Love's Metamorphosis was left out of Six Court Comedies (1632), the first collected edition of Lyly's plays; and there is no evidence that it was ever a "Court comedy," that it was ever acted at Court. The play was not reprinted until F. W. Fairholt's 1858 edition of Lyly's collected works.

==Sources==
Lyly borrowed some elements for his play (the story of Erisichthon) from the Metamorphoses of Ovid, and others from a 1588 prose pamphlet by Robert Greene, known alternatively as Greene's Metamorphosis and Alcida. Most of the play, however, is judged to be original with Lyly.

==Synopsis==
Set in Arcadia, the play's plot contains two strains: the main plot features Ceres and three of her nymphs, Nisa, Celia, and Niobe; the three foresters or shepherds who love them, Ramis, Montanus, and Silvestris; and Cupid. Cupid punishes the nymphs for their disdain of the shepherds, by transforming them into a rock, a rose, and a bird.

The subplot involves the churlish and brutal peasant Erisichthon, who chops down a sacred tree and thereby takes the life of Fidelia, a transformed nymph. Ceres punishes him with famine, and he responds by selling his daughter Protea to a merchant. Protea escapes her servitude via a prayer to Neptune and a disguise as a fisherman; she returns home, and masquerades as the revenging ghost of Ulysses to rescue Petulius, her beloved, from a Siren.

Ceres appeals to Cupid to release her nymphs; Cupid agrees, if Ceres will pardon Erisichthon. (The faithful love of Protea for Petulius has earned her Cupid's protection.) The nymphs are restored to their original forms once they agree to accept the three humans as husbands; the quadruple wedding is held at the house of Erisichthon.

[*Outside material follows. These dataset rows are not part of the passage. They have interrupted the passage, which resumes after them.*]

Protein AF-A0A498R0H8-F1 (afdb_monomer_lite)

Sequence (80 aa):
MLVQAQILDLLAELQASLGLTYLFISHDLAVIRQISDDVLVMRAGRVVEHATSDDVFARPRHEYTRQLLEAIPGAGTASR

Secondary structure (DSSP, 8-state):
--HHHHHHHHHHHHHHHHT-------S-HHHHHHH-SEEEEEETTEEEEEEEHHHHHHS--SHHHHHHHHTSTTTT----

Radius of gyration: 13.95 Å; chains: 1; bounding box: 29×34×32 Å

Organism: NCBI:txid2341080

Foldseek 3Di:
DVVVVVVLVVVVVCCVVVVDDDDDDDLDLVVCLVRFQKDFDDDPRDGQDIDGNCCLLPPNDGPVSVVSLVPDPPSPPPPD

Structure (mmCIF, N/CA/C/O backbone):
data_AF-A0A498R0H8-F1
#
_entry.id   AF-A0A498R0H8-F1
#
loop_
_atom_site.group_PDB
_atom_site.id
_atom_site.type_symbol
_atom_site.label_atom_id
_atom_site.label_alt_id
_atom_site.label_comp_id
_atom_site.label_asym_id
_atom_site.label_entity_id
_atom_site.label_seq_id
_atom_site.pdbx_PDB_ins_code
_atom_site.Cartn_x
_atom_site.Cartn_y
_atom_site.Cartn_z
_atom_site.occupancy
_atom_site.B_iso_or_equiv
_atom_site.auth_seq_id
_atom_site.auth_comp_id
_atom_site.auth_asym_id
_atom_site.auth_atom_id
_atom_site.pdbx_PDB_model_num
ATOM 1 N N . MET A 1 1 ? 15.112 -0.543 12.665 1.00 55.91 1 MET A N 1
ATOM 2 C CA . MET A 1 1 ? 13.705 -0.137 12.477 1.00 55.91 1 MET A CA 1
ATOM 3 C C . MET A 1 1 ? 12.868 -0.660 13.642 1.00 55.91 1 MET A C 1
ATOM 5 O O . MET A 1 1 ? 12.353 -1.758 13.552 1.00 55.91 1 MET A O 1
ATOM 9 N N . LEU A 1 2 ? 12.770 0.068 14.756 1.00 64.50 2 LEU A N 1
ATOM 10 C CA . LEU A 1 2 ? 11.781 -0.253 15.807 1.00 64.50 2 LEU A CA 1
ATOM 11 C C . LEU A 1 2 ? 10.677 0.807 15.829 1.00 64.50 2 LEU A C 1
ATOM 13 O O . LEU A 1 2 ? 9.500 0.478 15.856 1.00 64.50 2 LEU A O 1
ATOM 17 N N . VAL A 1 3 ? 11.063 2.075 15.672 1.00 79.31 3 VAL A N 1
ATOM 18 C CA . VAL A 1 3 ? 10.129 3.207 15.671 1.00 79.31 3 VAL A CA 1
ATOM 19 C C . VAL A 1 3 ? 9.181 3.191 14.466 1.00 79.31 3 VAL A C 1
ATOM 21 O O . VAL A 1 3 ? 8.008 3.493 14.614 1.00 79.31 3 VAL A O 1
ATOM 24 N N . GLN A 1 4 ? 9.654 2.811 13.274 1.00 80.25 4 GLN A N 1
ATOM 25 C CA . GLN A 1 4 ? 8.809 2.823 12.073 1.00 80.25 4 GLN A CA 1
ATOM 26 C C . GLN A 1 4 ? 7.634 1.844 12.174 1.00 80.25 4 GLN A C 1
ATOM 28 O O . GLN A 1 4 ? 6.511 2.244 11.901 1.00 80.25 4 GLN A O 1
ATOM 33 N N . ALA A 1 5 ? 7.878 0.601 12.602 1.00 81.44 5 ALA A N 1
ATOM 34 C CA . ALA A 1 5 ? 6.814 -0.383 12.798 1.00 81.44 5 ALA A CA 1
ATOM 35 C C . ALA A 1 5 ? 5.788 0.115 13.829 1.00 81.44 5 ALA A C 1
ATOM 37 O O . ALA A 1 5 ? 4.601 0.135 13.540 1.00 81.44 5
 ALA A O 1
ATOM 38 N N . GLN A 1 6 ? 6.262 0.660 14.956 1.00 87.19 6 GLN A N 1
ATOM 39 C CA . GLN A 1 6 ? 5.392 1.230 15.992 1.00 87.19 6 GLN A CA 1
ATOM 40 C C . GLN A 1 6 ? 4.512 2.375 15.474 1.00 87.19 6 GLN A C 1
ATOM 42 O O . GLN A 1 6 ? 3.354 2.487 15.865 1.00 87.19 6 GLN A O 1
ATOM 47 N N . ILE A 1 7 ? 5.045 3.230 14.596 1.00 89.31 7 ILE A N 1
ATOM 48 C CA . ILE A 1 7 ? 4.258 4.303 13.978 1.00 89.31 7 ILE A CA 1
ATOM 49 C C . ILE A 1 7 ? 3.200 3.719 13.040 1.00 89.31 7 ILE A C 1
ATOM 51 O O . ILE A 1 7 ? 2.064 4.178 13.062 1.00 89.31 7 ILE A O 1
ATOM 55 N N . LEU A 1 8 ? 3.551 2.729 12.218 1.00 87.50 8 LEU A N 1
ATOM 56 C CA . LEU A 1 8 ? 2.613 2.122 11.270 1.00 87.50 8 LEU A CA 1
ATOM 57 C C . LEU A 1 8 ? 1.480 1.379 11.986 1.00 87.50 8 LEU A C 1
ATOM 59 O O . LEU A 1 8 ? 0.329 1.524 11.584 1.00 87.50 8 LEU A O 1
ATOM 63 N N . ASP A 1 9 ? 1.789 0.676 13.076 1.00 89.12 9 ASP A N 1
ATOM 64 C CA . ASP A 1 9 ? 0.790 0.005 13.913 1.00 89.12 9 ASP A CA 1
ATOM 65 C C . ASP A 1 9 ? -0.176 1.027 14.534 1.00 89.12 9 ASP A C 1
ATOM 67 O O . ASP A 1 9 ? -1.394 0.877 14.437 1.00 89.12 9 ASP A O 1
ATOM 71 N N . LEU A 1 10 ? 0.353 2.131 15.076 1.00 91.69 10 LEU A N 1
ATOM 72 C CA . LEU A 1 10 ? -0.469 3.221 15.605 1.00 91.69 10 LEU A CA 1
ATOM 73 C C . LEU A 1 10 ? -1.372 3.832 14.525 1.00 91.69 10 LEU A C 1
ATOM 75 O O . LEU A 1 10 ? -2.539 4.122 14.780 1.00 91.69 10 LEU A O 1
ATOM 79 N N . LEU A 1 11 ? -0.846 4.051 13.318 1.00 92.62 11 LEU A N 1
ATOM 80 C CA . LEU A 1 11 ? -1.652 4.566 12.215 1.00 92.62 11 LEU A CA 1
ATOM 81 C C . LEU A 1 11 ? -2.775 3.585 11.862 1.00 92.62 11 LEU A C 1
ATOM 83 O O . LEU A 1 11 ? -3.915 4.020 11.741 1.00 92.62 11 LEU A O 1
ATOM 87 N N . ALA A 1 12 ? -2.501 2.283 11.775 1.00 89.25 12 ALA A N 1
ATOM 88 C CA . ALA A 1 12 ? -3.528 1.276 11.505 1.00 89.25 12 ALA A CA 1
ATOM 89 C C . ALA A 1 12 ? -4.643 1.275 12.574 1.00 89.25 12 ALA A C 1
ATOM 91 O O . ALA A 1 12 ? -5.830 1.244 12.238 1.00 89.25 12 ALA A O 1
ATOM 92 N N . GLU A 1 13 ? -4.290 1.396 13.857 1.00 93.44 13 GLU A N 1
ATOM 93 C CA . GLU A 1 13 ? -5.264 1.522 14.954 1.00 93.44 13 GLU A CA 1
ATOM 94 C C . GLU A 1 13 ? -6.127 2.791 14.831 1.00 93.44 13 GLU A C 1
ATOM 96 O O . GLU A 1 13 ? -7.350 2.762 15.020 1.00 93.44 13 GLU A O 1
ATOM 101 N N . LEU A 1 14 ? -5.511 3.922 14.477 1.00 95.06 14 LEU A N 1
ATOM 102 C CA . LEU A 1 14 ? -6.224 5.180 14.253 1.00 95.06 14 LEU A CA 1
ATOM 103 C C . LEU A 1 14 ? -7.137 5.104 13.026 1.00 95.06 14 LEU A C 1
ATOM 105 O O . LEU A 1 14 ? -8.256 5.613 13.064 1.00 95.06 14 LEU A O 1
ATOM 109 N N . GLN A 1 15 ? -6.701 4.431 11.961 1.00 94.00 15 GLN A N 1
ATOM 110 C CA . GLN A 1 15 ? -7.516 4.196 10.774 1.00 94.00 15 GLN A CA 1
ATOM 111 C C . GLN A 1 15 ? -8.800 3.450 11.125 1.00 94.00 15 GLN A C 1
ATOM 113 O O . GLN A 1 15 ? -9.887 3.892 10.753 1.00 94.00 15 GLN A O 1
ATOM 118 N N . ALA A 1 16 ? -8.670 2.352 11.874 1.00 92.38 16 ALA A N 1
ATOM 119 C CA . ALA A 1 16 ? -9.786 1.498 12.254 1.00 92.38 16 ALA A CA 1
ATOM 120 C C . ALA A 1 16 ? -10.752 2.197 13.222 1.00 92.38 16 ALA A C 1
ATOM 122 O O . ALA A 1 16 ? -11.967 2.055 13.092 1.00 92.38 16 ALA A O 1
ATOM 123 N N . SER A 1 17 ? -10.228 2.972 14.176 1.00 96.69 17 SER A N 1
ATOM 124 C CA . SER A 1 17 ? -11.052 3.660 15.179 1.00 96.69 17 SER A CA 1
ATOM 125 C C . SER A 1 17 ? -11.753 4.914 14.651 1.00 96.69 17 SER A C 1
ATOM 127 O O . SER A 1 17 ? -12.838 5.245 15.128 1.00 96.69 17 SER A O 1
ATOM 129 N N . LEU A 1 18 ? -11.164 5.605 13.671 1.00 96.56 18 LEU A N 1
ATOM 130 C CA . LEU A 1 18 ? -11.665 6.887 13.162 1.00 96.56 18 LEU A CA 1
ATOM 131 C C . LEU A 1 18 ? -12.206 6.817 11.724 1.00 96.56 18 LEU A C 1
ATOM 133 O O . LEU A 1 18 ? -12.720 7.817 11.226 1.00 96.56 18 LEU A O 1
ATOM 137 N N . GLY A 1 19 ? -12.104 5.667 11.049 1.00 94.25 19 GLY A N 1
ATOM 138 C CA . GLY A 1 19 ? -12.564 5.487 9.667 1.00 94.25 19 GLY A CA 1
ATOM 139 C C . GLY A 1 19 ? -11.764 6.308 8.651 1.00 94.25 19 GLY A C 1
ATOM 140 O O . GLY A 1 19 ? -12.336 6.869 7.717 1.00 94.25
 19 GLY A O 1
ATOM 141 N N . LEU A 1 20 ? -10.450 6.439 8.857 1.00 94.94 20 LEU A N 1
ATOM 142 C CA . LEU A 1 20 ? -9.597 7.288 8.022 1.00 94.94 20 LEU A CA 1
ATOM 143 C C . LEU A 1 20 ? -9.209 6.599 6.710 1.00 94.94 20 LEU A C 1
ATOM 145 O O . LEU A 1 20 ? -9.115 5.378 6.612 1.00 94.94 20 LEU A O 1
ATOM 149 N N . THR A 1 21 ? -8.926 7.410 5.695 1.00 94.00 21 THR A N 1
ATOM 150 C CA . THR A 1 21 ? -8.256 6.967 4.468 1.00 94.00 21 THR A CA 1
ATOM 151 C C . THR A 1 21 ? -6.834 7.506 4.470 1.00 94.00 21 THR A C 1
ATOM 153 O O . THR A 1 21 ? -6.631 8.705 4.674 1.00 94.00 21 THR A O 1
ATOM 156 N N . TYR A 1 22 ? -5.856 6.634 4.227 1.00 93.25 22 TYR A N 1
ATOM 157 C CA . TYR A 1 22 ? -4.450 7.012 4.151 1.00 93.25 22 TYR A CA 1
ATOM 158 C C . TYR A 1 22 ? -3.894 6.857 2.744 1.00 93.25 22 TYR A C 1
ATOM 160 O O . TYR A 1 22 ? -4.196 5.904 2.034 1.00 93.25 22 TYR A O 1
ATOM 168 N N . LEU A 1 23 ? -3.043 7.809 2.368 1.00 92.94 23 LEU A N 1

Love's Metamorphosis differs from most of Lyly's plays in that it lacks the overtly comical and farcical elements that Lylian dramas normally possess. Strikingly, the play features none of the witty pages that are standard for Lyly. As a result, some critics have speculated that the extant text is a revised version of a more typical Lyly original.

==Allegory==
The play is widely recognized as possessing a significant element of allegory, and is generally classed with Lyly's other allegorical works — though critics dispute the degree, meaning, and specific interpretation of the allegory. The play's goddess figure, Ceres, has traditionally been taken to represent Queen Elizabeth I; yet some commentators have complained that unlike Sapho, or Cynthia in Endymion, Ceres doesn't much resemble Elizabeth in any substantive way.

The circumstances involving the play's nymphs and foresters have been defined as "Petrarchan situations," deriving from the sonnets of Petrarch as interpreted by sixteenth-century English poets in their sonnet sequences.